Institute of Neuroinformatics, University of Zürich and ETH Zürich, Zürich, Switzerland.
Neural Comput. 2010 Aug;22(8):2086-112. doi: 10.1162/neco.2010.06-09-1030.
With the advent of new experimental evidence showing that dendrites play an active role in processing a neuron's inputs, we revisit the question of a suitable abstraction for the computing function of a neuron in processing spatiotemporal input patterns. Although the integrative role of a neuron in relation to the spatial clustering of synaptic inputs can be described by a two-layer neural network, no corresponding abstraction has yet been described for how a neuron processes temporal input patterns on the dendrites. We address this void using a real-time aVLSI (analog very-large-scale-integrated) dendritic compartmental model, which incorporates two widely studied classes of regenerative event mechanisms: one is mediated by voltage-gated ion channels and the other by transmitter-gated NMDA channels. From this model, we find that the response of a dendritic compartment can be described as a nonlinear sigmoidal function of both the degree of input temporal synchrony and the synaptic input spatial clustering. We propose that a neuron with active dendrites can be modeled as a multilayer network that selectively amplifies responses to relevant spatiotemporal input spike patterns.

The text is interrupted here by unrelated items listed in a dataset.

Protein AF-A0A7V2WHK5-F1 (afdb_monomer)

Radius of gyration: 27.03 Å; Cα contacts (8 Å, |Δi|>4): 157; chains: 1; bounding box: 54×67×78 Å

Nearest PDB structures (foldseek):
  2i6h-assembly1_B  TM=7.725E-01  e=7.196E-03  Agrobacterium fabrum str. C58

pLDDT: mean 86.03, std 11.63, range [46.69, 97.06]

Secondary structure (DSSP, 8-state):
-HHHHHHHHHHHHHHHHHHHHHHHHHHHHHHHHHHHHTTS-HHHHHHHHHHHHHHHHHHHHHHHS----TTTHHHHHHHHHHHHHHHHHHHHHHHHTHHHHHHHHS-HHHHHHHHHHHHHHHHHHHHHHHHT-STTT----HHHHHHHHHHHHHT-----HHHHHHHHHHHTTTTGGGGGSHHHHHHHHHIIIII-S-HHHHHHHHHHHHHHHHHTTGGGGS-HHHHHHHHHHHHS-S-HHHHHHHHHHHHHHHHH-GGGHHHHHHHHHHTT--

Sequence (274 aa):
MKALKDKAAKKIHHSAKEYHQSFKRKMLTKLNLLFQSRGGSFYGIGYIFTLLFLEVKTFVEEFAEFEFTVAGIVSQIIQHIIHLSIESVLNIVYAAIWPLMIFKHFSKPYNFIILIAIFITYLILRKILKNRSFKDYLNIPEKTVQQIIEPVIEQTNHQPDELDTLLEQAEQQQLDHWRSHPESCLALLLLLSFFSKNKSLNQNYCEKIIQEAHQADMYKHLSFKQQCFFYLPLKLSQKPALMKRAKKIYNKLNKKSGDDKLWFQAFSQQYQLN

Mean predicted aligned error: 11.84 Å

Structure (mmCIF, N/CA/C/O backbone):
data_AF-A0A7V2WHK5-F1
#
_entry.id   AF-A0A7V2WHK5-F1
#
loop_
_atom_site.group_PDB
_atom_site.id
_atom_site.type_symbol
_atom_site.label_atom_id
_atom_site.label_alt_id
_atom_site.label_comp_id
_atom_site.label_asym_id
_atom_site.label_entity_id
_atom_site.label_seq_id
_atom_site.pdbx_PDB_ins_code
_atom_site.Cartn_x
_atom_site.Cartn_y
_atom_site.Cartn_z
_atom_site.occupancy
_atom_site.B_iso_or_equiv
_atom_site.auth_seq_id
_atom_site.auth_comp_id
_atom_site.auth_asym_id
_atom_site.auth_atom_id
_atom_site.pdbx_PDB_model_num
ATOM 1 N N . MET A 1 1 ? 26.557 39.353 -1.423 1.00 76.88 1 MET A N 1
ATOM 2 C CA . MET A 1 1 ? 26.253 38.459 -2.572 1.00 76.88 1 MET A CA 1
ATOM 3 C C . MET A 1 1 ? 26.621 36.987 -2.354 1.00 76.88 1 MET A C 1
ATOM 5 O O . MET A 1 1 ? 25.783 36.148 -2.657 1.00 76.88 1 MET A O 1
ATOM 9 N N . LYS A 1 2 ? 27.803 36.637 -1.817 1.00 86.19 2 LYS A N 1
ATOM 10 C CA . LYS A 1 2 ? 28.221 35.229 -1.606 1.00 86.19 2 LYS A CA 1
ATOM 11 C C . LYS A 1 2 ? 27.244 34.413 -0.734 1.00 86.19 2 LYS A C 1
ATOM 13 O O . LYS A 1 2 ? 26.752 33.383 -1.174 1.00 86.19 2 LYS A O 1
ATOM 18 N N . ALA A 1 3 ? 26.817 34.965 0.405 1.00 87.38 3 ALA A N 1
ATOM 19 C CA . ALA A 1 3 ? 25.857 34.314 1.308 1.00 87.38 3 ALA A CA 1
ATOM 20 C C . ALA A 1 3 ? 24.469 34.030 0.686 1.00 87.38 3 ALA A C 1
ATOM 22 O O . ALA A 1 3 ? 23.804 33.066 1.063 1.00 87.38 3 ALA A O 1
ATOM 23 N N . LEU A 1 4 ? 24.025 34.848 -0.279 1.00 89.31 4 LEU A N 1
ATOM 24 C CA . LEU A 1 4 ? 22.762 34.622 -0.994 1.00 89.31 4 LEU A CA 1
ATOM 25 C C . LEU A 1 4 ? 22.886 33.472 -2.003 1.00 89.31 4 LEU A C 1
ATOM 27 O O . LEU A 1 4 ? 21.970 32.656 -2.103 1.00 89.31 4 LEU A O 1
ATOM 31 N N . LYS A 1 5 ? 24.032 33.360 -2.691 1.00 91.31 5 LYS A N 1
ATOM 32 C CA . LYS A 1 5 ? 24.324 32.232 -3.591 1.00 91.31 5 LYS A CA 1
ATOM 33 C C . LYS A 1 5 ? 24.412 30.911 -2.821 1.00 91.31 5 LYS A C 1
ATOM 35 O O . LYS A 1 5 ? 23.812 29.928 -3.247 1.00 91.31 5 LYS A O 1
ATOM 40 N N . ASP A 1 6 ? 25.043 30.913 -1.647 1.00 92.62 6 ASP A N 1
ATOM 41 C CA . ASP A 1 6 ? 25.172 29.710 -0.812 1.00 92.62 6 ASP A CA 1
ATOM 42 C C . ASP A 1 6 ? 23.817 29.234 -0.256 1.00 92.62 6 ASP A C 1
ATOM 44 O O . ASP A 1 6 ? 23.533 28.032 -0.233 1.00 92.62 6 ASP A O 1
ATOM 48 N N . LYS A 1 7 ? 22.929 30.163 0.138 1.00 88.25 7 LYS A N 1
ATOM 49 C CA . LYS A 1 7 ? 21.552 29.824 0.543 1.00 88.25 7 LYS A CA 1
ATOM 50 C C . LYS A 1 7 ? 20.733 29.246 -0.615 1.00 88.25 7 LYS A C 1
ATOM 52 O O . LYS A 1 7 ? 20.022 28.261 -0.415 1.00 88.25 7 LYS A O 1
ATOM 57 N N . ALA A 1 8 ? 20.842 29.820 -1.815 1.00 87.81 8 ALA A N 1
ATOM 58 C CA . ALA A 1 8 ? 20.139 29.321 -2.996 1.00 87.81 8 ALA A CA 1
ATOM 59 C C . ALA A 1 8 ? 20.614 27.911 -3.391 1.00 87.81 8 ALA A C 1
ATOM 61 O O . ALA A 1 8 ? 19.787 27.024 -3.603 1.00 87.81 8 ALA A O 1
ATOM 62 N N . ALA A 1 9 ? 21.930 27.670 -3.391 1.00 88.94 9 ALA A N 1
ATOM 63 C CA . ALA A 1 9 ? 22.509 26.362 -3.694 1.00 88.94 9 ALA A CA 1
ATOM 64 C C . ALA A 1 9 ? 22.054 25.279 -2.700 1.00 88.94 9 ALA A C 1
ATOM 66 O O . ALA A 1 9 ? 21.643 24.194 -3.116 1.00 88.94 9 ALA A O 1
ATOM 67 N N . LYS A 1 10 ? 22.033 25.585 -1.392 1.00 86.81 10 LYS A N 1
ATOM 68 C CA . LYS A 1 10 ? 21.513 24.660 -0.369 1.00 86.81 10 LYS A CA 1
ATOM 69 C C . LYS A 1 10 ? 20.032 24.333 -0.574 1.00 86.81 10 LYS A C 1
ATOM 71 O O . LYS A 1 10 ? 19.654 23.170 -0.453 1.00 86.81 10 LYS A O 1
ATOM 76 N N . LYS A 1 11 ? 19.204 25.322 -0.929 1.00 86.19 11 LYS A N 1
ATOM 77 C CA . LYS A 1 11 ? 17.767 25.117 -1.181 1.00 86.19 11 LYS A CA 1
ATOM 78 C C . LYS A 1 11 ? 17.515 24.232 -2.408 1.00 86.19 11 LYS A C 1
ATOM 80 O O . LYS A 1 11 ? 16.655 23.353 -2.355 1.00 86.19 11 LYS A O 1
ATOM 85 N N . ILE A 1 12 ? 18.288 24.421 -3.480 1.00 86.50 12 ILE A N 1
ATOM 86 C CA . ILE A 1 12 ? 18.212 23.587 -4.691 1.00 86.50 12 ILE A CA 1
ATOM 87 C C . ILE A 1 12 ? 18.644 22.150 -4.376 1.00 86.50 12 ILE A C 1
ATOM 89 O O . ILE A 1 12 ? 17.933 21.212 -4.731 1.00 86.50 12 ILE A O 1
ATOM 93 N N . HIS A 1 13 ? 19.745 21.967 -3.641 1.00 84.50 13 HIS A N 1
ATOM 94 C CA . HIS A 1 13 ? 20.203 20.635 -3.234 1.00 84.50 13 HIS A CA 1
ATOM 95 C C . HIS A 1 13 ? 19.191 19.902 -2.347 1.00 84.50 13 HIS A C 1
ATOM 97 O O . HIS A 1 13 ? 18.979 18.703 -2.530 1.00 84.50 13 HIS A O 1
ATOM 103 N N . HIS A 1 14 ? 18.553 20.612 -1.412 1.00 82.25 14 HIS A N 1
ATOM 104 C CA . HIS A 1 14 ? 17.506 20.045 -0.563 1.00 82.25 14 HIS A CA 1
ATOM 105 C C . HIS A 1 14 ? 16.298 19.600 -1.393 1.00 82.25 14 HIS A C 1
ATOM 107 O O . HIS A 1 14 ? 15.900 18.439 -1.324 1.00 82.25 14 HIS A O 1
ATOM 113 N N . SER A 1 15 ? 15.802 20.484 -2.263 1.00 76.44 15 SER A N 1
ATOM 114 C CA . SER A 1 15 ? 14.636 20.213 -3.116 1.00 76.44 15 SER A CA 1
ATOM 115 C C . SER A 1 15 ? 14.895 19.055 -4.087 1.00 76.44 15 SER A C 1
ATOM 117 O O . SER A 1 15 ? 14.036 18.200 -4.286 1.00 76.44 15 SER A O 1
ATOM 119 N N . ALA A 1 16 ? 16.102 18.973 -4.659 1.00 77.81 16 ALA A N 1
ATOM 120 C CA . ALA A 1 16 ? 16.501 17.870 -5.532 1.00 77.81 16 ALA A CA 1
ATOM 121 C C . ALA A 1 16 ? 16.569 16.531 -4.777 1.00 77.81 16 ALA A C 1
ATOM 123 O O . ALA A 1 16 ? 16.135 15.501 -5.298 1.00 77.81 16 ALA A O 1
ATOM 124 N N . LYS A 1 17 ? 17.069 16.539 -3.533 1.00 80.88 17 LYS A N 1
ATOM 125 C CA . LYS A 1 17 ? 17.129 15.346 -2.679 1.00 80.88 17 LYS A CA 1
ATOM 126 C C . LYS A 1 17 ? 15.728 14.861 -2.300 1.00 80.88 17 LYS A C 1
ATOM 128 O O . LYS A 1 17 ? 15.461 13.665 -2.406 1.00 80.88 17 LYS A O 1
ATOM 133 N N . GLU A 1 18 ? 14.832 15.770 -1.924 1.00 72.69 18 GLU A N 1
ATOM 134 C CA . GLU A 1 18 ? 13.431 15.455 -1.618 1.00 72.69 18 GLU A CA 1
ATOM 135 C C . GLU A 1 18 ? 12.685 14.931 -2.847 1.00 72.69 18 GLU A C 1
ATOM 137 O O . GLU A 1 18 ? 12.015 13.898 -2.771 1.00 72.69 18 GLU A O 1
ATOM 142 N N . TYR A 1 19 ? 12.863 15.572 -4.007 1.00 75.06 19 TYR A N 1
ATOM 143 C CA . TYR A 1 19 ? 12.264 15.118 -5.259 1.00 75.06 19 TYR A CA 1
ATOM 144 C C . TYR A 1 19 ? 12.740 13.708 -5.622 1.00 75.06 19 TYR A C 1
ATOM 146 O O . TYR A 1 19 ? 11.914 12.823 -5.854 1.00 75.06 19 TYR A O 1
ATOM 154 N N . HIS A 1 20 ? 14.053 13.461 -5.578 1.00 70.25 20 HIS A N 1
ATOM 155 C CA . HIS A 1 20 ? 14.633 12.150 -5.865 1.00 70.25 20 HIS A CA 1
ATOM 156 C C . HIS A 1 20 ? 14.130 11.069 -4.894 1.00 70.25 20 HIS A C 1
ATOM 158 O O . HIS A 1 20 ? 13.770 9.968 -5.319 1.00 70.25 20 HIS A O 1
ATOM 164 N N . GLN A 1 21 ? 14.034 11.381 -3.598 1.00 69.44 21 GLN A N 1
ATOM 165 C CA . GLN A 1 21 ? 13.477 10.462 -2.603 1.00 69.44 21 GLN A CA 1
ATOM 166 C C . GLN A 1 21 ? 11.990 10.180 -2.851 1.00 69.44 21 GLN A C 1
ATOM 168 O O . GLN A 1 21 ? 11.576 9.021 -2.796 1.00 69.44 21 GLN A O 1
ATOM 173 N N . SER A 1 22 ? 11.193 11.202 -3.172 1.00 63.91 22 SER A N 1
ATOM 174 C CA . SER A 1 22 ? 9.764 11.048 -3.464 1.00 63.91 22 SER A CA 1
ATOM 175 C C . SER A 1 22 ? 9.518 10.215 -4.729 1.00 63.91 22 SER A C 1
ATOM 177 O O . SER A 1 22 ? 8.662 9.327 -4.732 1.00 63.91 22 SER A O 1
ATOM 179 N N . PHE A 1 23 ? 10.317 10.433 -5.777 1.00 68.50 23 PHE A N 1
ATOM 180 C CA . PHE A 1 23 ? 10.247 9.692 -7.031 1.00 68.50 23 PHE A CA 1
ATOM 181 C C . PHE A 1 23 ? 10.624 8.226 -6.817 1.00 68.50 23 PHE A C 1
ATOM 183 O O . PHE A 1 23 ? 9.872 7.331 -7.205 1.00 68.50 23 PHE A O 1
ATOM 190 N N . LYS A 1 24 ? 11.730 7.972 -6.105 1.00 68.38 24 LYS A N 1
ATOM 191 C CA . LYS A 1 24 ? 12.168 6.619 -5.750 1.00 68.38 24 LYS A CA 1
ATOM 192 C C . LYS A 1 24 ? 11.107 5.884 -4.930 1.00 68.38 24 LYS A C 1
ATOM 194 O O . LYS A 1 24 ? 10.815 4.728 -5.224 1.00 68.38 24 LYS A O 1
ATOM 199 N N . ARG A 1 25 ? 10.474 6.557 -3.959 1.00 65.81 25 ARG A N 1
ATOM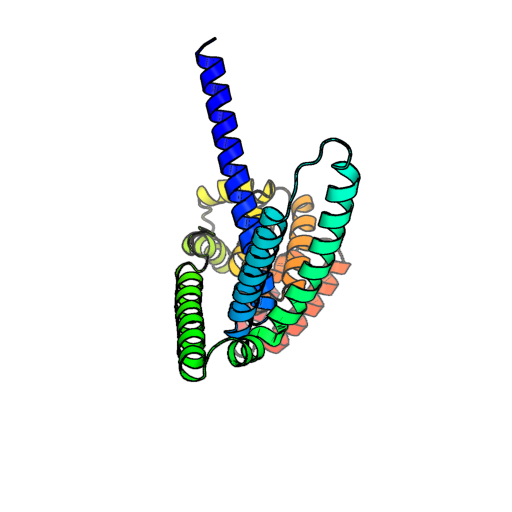 200 C CA . ARG A 1 25 ? 9.363 5.994 -3.172 1.00 65.81 25 ARG A CA 1
ATOM 201 C C . ARG A 1 25 ? 8.185 5.611 -4.064 1.00 65.81 25 ARG A C 1
ATOM 203 O O . ARG A 1 25 ? 7.758 4.462 -3.988 1.00 65.81 25 ARG A O 1
ATOM 210 N N . LYS A 1 26 ? 7.715 6.518 -4.933 1.00 67.56 26 LYS A N 1
ATOM 211 C CA . LYS A 1 26 ? 6.591 6.275 -5.862 1.00 67.56 26 LYS A CA 1
ATOM 212 C C . LYS A 1 26 ? 6.877 5.140 -6.848 1.00 67.56 26 LYS A C 1
ATOM 214 O O . LYS A 1 26 ? 6.004 4.312 -7.102 1.00 67.56 26 LYS A O 1
ATOM 219 N N . MET A 1 27 ? 8.092 5.085 -7.394 1.00 72.19 27 MET A N 1
ATOM 220 C CA . MET A 1 27 ? 8.496 4.030 -8.323 1.00 72.19 27 MET A CA 1
ATOM 221 C C . MET A 1 27 ? 8.540 2.667 -7.621 1.00 72.19 27 MET A C 1
ATOM 223 O O . MET A 1 27 ? 7.970 1.703 -8.125 1.00 72.19 27 MET A O 1
ATOM 227 N N . LEU A 1 28 ? 9.132 2.604 -6.422 1.00 69.88 28 LEU A N 1
ATOM 228 C CA . LEU A 1 28 ? 9.182 1.384 -5.614 1.00 69.88 28 LEU A CA 1
ATOM 229 C C . LEU A 1 28 ? 7.787 0.917 -5.183 1.00 69.88 28 LEU A C 1
ATOM 231 O O . LEU A 1 28 ? 7.540 -0.284 -5.185 1.00 69.88 28 LEU A O 1
ATOM 235 N N . THR A 1 29 ? 6.857 1.827 -4.866 1.00 66.25 29 THR A N 1
ATOM 236 C CA . THR A 1 29 ? 5.474 1.438 -4.528 1.00 66.25 29 THR A CA 1
ATOM 237 C C . THR A 1 29 ? 4.734 0.886 -5.736 1.00 66.25 29 THR A C 1
ATOM 239 O O . THR A 1 29 ? 4.099 -0.154 -5.614 1.00 66.25 29 THR A O 1
ATOM 242 N N . LYS A 1 30 ? 4.843 1.517 -6.914 1.00 71.38 30 LYS A N 1
ATOM 243 C CA . LYS A 1 30 ? 4.220 0.995 -8.143 1.00 71.38 30 LYS A CA 1
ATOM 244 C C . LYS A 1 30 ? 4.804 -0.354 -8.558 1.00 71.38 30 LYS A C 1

随着新的实验证据表明树突在处理神经元输入方面发挥着积极的作用,我们重新审视了在处理时空输入模式时,神经元计算功能的合适抽象的问题。虽然神经元在突触输入的空间聚类方面的整合作用可以用两层神经网络来描述,但对于神经元如何在树突上处理时间输入模式,还没有相应的抽象描述。我们使用实时的 aVLSI(模拟超大规模集成)树突室模型来解决这个空白,该模型结合了两种广泛研究的再生事件机制:一种是由电压门控离子通道介导的,另一种是由递质门控 NMDA 通道介导的。从这个模型中,我们发现树突室的响应可以被描述为输入时间同步程度和突触输入空间聚类的非线性 sigmoid 函数。我们提出,具有活跃树突的神经元可以被建模为一个多层网络,该网络选择性地放大对相关时空输入尖峰模式的响应。